YOUR TASK:
Your answer is the lines below, exactly, from the one that contains "ATOM 57 N N" through the one that contains "ATOM 89 C CA", both included.

::::

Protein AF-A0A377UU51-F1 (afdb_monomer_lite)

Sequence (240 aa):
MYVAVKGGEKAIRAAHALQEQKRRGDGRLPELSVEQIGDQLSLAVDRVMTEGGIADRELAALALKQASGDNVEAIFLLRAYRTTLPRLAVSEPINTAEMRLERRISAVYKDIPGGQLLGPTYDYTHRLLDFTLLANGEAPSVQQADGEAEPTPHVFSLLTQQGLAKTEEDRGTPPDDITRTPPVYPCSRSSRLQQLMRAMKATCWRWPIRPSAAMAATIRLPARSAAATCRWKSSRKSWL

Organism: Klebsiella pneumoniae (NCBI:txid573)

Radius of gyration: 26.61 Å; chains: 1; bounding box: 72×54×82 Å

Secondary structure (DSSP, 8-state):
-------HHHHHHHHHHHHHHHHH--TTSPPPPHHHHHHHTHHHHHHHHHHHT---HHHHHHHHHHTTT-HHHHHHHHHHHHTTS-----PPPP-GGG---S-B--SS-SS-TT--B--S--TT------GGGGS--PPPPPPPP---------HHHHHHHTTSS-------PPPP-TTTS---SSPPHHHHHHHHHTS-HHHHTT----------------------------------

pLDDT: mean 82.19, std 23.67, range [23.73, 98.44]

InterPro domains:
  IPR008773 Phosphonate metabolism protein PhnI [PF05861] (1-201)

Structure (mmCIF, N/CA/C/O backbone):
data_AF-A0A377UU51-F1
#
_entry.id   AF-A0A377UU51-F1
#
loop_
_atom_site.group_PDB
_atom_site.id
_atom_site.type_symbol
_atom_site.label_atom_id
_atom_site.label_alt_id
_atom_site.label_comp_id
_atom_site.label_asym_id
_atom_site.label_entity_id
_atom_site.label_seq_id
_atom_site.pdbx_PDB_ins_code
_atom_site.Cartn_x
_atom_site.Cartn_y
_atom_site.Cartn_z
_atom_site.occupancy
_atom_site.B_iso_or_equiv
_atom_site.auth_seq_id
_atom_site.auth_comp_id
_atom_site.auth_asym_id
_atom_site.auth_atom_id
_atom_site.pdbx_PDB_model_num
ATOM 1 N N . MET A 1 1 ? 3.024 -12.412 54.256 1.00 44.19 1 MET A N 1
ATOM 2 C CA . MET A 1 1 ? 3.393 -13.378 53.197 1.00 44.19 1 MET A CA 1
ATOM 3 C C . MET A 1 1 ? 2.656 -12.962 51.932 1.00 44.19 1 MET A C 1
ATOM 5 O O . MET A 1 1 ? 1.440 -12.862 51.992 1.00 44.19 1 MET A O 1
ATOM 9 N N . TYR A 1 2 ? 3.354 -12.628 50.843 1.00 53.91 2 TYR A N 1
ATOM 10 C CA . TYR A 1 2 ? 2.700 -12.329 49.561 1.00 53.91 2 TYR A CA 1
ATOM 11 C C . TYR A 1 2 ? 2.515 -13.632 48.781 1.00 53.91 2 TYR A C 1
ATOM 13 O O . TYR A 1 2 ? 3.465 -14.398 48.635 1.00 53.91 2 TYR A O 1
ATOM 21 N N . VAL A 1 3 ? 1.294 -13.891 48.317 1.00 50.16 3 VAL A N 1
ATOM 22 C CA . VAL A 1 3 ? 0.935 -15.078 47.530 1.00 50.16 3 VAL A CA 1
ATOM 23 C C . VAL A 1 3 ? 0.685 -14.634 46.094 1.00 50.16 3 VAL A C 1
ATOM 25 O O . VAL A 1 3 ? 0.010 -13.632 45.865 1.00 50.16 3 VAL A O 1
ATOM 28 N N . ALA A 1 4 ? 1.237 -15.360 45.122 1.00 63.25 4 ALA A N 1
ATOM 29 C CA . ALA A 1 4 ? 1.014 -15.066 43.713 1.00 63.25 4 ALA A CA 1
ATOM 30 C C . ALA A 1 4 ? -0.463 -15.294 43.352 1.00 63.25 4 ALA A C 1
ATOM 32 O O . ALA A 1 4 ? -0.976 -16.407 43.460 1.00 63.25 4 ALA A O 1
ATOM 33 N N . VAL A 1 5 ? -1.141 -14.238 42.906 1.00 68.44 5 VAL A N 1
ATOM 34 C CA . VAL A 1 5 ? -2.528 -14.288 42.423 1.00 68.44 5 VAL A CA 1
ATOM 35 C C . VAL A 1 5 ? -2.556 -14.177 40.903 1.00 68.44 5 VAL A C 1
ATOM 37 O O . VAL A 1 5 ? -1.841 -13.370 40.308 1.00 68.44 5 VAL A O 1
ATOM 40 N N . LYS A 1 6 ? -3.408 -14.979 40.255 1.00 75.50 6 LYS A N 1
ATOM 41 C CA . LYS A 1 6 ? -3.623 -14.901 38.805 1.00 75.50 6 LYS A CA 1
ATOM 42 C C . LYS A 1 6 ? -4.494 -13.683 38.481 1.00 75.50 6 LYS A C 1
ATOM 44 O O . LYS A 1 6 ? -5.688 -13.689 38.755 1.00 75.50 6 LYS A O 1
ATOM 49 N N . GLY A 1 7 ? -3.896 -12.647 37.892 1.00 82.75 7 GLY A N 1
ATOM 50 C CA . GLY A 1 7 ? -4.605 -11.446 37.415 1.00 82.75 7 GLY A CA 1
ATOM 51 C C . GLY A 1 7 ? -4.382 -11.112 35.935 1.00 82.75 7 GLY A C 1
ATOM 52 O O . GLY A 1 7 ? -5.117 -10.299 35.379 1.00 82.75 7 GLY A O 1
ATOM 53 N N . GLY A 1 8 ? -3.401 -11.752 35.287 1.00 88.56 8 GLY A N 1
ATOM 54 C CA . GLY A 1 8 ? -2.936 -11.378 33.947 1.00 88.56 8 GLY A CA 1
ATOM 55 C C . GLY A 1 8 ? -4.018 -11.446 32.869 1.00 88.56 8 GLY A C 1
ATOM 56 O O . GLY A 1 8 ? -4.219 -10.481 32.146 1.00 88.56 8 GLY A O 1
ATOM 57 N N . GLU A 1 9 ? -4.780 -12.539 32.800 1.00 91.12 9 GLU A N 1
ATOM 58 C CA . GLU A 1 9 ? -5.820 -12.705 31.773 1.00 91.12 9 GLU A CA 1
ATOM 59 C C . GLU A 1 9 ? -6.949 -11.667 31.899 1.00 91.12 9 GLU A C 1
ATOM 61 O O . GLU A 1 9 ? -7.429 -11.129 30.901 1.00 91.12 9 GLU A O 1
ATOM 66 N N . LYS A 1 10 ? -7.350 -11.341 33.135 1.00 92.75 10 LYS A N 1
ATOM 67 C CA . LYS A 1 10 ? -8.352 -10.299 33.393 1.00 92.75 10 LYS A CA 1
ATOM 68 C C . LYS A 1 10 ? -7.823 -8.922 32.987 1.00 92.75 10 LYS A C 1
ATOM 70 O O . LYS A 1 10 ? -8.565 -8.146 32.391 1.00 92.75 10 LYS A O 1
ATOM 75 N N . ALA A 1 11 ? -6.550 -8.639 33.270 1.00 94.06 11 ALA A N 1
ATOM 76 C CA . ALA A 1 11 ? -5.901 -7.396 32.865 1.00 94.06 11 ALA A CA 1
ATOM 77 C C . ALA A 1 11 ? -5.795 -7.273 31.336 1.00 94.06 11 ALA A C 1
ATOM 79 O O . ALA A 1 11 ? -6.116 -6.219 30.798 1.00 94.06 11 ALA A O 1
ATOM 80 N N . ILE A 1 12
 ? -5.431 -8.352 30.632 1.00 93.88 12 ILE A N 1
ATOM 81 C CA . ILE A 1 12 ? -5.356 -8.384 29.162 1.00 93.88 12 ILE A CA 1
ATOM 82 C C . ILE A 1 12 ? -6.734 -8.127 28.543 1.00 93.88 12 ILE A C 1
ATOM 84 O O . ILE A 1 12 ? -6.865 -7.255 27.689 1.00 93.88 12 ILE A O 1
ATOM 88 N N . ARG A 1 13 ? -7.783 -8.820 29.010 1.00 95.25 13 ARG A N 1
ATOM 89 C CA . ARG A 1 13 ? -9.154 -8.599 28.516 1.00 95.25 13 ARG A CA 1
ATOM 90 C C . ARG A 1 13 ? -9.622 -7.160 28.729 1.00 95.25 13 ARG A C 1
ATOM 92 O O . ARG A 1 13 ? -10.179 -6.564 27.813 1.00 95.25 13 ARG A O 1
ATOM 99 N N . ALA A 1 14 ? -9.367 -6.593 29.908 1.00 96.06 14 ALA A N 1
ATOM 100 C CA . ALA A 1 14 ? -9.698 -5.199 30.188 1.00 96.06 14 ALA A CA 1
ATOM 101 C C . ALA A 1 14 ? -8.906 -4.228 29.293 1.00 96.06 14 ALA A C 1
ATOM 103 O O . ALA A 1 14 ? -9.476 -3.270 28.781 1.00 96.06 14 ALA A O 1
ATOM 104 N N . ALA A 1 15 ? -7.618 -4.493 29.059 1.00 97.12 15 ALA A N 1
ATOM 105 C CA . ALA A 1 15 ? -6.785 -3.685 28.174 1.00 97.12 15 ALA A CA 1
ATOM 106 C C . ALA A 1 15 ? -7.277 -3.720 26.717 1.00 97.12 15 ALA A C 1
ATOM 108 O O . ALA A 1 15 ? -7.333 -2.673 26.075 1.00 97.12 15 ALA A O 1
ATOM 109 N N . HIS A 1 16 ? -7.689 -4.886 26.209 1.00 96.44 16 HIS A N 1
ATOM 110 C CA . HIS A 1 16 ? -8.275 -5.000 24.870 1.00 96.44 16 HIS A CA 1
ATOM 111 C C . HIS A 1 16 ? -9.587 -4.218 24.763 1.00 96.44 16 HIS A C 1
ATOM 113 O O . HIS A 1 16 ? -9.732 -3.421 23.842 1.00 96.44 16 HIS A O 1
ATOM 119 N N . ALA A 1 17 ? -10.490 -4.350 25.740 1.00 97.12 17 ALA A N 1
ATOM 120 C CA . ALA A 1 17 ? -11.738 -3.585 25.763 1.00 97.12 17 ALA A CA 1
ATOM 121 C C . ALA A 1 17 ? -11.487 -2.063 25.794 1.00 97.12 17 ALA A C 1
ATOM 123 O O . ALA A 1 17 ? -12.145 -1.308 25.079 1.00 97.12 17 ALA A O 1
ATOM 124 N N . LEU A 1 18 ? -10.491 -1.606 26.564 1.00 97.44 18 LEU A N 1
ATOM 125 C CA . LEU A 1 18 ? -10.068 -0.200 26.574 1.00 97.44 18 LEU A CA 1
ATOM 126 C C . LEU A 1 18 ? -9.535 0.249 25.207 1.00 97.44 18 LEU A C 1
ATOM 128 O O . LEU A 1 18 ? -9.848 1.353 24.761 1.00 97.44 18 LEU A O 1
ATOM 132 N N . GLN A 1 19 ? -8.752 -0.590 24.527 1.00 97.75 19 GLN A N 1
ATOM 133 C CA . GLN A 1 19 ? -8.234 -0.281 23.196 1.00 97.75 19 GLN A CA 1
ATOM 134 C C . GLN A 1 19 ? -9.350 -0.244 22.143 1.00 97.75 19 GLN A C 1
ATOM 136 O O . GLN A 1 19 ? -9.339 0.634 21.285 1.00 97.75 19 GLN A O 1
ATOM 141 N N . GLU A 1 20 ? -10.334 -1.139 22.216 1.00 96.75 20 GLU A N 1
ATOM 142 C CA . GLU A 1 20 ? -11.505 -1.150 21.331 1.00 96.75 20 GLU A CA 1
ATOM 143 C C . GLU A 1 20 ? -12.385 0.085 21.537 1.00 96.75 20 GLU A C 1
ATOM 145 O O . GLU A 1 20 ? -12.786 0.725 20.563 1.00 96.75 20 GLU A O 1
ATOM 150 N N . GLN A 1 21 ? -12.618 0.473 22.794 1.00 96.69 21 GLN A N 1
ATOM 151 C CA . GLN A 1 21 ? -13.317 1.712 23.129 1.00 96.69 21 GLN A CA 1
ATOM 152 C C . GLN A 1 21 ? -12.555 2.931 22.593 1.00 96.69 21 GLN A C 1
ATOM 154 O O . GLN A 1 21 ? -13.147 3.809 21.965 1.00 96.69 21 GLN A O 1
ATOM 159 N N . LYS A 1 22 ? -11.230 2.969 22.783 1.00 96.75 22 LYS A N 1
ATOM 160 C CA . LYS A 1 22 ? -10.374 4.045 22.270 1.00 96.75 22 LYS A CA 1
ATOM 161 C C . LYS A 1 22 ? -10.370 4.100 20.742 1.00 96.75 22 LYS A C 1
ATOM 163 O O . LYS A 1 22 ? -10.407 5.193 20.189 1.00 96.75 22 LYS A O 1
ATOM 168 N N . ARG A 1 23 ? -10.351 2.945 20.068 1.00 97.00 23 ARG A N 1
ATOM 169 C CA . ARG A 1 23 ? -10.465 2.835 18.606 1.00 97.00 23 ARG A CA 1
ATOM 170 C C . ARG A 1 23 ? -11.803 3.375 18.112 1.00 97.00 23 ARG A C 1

::::

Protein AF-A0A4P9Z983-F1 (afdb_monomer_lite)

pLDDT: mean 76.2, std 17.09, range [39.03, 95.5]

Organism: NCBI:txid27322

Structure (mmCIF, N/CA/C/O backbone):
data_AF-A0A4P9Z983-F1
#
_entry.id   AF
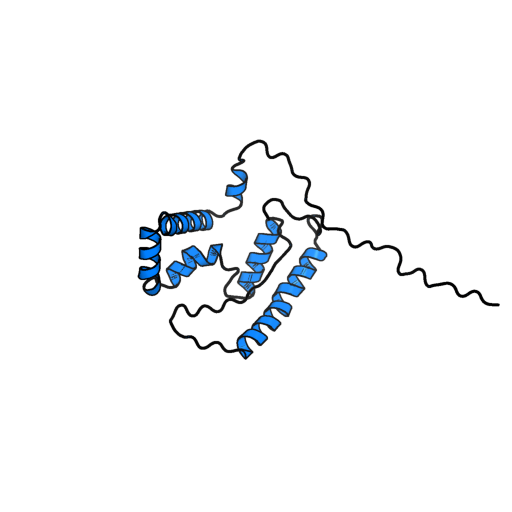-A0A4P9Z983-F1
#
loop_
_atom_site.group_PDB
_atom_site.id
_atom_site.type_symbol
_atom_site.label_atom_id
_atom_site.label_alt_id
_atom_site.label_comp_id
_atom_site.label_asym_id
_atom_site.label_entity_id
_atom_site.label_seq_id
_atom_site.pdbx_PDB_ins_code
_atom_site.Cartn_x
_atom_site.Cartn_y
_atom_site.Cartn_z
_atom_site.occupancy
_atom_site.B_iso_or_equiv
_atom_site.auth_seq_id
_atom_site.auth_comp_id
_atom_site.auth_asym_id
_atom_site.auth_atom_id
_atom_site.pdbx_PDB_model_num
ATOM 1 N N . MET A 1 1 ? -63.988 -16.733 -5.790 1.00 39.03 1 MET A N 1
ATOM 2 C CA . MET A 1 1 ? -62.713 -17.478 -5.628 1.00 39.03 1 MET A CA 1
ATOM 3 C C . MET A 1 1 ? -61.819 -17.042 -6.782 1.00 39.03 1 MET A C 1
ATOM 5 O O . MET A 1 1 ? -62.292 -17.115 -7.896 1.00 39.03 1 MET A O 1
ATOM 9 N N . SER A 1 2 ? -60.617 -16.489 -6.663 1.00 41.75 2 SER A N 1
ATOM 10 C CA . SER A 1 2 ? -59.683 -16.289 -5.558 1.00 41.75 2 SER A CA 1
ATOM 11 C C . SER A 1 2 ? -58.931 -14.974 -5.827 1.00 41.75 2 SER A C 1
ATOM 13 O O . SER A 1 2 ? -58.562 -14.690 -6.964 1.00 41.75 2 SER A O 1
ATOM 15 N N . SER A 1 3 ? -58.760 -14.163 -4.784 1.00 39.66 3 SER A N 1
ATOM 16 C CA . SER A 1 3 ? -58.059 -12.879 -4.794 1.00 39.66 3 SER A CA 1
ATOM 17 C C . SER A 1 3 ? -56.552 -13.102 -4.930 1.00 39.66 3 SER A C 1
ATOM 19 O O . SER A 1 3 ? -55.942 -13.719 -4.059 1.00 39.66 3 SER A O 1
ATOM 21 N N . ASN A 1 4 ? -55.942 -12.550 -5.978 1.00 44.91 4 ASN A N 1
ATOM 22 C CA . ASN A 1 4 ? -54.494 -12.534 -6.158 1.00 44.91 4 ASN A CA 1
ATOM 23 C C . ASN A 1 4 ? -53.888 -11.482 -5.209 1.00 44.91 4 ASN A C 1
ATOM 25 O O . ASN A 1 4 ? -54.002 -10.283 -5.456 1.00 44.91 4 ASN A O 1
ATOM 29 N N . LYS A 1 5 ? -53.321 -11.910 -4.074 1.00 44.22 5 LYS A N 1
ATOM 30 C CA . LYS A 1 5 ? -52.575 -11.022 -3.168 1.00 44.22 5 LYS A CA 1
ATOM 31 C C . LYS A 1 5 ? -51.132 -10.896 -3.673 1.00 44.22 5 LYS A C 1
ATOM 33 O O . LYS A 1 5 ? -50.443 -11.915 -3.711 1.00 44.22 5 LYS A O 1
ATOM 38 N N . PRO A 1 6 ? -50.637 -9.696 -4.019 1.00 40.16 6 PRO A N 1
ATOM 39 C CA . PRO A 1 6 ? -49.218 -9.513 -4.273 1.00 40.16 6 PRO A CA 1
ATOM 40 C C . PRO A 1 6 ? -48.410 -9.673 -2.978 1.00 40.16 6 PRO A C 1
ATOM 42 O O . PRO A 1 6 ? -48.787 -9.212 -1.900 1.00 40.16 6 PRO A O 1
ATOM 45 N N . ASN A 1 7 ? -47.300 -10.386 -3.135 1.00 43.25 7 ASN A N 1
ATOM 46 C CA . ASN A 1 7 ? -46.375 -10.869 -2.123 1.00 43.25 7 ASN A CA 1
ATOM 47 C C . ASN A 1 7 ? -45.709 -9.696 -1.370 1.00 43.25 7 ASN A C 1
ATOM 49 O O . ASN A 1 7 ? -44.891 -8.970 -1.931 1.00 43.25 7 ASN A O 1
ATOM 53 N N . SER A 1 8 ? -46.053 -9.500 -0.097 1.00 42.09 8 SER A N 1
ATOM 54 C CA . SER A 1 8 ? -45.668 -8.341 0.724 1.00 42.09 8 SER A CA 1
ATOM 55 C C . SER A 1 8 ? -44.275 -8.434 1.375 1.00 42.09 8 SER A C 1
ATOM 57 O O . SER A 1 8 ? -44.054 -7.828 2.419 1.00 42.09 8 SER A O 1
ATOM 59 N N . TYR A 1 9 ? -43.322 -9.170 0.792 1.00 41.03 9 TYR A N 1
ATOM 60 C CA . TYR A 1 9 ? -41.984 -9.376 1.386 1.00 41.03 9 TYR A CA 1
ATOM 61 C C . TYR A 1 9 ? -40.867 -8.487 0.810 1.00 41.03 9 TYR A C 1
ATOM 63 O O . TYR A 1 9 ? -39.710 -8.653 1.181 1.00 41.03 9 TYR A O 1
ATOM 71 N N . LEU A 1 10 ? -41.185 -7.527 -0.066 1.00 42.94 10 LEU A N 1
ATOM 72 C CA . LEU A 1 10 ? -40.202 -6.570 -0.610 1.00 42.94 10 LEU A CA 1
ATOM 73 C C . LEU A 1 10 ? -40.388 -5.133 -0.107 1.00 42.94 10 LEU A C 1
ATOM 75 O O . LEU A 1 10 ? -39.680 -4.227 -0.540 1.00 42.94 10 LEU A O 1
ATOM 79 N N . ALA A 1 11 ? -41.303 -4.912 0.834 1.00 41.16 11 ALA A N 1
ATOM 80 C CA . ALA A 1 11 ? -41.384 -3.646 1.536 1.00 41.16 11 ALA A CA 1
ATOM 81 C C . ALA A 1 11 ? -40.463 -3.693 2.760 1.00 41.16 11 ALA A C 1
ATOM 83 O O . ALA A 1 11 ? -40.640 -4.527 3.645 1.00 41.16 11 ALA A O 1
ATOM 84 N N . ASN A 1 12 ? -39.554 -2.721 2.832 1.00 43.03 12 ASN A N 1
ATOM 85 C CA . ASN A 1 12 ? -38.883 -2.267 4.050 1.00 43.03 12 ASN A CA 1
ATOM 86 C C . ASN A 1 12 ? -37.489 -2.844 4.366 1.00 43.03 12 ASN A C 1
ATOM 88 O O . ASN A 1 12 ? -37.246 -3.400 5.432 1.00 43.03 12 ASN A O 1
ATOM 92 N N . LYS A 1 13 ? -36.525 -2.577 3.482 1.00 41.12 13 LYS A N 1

::::

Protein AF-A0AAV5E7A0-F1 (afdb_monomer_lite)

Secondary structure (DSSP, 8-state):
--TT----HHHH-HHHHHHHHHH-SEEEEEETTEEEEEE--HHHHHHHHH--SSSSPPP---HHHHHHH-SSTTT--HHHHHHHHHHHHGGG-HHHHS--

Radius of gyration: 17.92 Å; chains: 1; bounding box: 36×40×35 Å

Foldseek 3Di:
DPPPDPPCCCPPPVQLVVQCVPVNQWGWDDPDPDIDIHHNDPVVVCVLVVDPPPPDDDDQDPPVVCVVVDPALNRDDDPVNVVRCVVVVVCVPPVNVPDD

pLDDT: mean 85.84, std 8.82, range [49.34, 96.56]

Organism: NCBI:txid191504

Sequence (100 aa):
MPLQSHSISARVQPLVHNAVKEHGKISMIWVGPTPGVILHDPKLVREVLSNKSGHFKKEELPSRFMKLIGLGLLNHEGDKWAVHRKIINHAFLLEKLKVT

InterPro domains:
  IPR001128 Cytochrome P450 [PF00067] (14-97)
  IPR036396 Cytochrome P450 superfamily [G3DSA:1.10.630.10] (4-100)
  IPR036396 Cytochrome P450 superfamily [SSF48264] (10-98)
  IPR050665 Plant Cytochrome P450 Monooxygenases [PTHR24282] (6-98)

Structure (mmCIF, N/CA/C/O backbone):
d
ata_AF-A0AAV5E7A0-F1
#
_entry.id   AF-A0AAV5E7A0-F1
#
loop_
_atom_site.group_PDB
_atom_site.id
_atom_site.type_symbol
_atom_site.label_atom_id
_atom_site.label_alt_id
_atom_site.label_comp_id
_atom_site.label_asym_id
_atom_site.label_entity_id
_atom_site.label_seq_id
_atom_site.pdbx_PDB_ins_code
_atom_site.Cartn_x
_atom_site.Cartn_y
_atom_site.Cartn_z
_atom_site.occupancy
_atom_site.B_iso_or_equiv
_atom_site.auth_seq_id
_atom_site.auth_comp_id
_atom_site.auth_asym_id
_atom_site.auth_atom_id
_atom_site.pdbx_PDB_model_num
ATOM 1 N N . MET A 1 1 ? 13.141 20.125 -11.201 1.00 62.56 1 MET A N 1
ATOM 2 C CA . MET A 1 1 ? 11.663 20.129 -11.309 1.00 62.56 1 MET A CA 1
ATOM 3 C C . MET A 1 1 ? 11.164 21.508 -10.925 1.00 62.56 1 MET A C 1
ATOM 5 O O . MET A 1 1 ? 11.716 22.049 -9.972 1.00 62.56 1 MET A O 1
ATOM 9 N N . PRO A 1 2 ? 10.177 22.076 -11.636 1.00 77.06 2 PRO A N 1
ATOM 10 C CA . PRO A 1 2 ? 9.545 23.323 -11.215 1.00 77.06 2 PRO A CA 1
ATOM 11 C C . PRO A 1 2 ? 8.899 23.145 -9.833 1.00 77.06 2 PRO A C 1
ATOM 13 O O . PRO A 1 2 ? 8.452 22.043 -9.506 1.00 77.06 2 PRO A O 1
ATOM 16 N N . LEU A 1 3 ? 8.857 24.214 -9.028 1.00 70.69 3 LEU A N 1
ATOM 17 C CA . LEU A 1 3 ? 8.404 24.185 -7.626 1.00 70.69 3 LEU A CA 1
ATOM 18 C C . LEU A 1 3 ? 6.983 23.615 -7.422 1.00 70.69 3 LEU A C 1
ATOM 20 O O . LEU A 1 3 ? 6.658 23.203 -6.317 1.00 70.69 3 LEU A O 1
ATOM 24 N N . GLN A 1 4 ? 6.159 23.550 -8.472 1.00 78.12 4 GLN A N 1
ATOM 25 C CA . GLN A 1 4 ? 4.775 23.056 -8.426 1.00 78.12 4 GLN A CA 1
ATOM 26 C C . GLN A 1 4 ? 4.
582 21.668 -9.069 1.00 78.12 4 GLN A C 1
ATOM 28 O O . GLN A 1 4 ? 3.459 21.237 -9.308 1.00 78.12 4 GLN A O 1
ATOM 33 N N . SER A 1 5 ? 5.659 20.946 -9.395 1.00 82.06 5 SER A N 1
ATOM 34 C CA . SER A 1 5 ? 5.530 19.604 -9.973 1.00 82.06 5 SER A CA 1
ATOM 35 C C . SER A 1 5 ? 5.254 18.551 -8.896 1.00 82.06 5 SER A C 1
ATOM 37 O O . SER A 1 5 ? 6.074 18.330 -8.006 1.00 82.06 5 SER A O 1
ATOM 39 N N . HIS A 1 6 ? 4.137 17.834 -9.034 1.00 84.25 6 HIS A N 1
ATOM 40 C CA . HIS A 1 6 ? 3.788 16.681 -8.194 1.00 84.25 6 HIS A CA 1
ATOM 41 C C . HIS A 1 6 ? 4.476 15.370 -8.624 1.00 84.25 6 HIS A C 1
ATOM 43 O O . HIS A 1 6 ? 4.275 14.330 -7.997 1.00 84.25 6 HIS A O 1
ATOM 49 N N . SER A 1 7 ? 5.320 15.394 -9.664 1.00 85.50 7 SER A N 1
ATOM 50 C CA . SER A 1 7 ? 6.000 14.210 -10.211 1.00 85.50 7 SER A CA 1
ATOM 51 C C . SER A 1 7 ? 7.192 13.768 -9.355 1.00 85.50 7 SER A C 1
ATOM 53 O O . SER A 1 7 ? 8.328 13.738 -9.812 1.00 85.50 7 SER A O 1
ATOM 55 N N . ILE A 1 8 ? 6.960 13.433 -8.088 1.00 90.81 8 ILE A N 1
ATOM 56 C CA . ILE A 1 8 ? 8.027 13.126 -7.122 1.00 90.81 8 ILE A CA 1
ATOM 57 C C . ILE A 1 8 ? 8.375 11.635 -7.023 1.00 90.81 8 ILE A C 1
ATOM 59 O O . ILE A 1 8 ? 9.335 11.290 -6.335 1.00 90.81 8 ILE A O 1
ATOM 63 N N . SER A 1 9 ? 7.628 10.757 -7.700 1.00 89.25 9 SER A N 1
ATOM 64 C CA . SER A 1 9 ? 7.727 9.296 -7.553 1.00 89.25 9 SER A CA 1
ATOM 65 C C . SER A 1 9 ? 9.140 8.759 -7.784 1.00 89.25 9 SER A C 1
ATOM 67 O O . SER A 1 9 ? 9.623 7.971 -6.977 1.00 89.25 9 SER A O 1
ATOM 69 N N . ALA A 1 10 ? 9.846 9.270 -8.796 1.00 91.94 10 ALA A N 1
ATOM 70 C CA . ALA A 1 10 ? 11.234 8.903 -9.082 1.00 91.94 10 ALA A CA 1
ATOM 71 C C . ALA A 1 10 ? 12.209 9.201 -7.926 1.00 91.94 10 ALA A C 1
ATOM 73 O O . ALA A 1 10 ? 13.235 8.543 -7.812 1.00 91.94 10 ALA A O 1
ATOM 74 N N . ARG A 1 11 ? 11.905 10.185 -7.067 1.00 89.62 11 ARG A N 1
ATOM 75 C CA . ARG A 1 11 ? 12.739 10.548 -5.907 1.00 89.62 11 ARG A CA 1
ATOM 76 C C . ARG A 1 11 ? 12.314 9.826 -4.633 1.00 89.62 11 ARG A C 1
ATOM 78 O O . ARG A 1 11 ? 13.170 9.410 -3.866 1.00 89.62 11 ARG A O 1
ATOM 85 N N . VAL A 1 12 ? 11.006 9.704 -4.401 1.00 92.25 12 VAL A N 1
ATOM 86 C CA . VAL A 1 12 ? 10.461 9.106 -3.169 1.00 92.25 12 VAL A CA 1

::::

THE COMPLETED TASK:
ATOM 57 N N . GLU A 1 9 ? -4.780 -12.539 32.800 1.00 91.12 9 GLU A N 1
ATOM 58 C CA . GLU A 1 9 ? -5.820 -12.705 31.773 1.00 91.12 9 GLU A CA 1
ATOM 59 C C . GLU A 1 9 ? -6.949 -11.667 31.899 1.00 91.12 9 GLU A C 1
ATOM 61 O O . GLU A 1 9 ? -7.429 -11.129 30.901 1.00 91.12 9 GLU A O 1
ATOM 66 N N . LYS A 1 10 ? -7.350 -11.341 33.135 1.00 92.75 10 LYS A N 1
ATOM 67 C CA . LYS A 1 10 ? -8.352 -10.299 33.393 1.00 92.75 10 LYS A CA 1
ATOM 68 C C . LYS A 1 10 ? -7.823 -8.922 32.987 1.00 92.75 10 LYS A C 1
ATOM 70 O O . LYS A 1 10 ? -8.565 -8.146 32.391 1.00 92.75 10 LYS A O 1
ATOM 75 N N . ALA A 1 11 ? -6.550 -8.639 33.270 1.00 94.06 11 ALA A N 1
ATOM 76 C CA . ALA A 1 11 ? -5.901 -7.396 32.865 1.00 94.06 11 ALA A CA 1
ATOM 77 C C . ALA A 1 11 ? -5.795 -7.273 31.336 1.00 94.06 11 ALA A C 1
ATOM 79 O O . ALA A 1 11 ? -6.116 -6.219 30.798 1.00 94.06 11 ALA A O 1
ATOM 80 N N . ILE A 1 12
 ? -5.431 -8.352 30.632 1.00 93.88 12 ILE A N 1
ATOM 81 C CA . ILE A 1 12 ? -5.356 -8.384 29.162 1.00 93.88 12 ILE A CA 1
ATOM 82 C C . ILE A 1 12 ? -6.734 -8.127 28.543 1.00 93.88 12 ILE A C 1
ATOM 84 O O . ILE A 1 12 ? -6.865 -7.255 27.689 1.00 93.88 12 ILE A O 1
ATOM 88 N N . ARG A 1 13 ? -7.783 -8.820 29.010 1.00 95.25 13 ARG A N 1
ATOM 89 C CA . ARG A 1 13 ? -9.154 -8.599 28.516 1.00 95.25 13 ARG A CA 1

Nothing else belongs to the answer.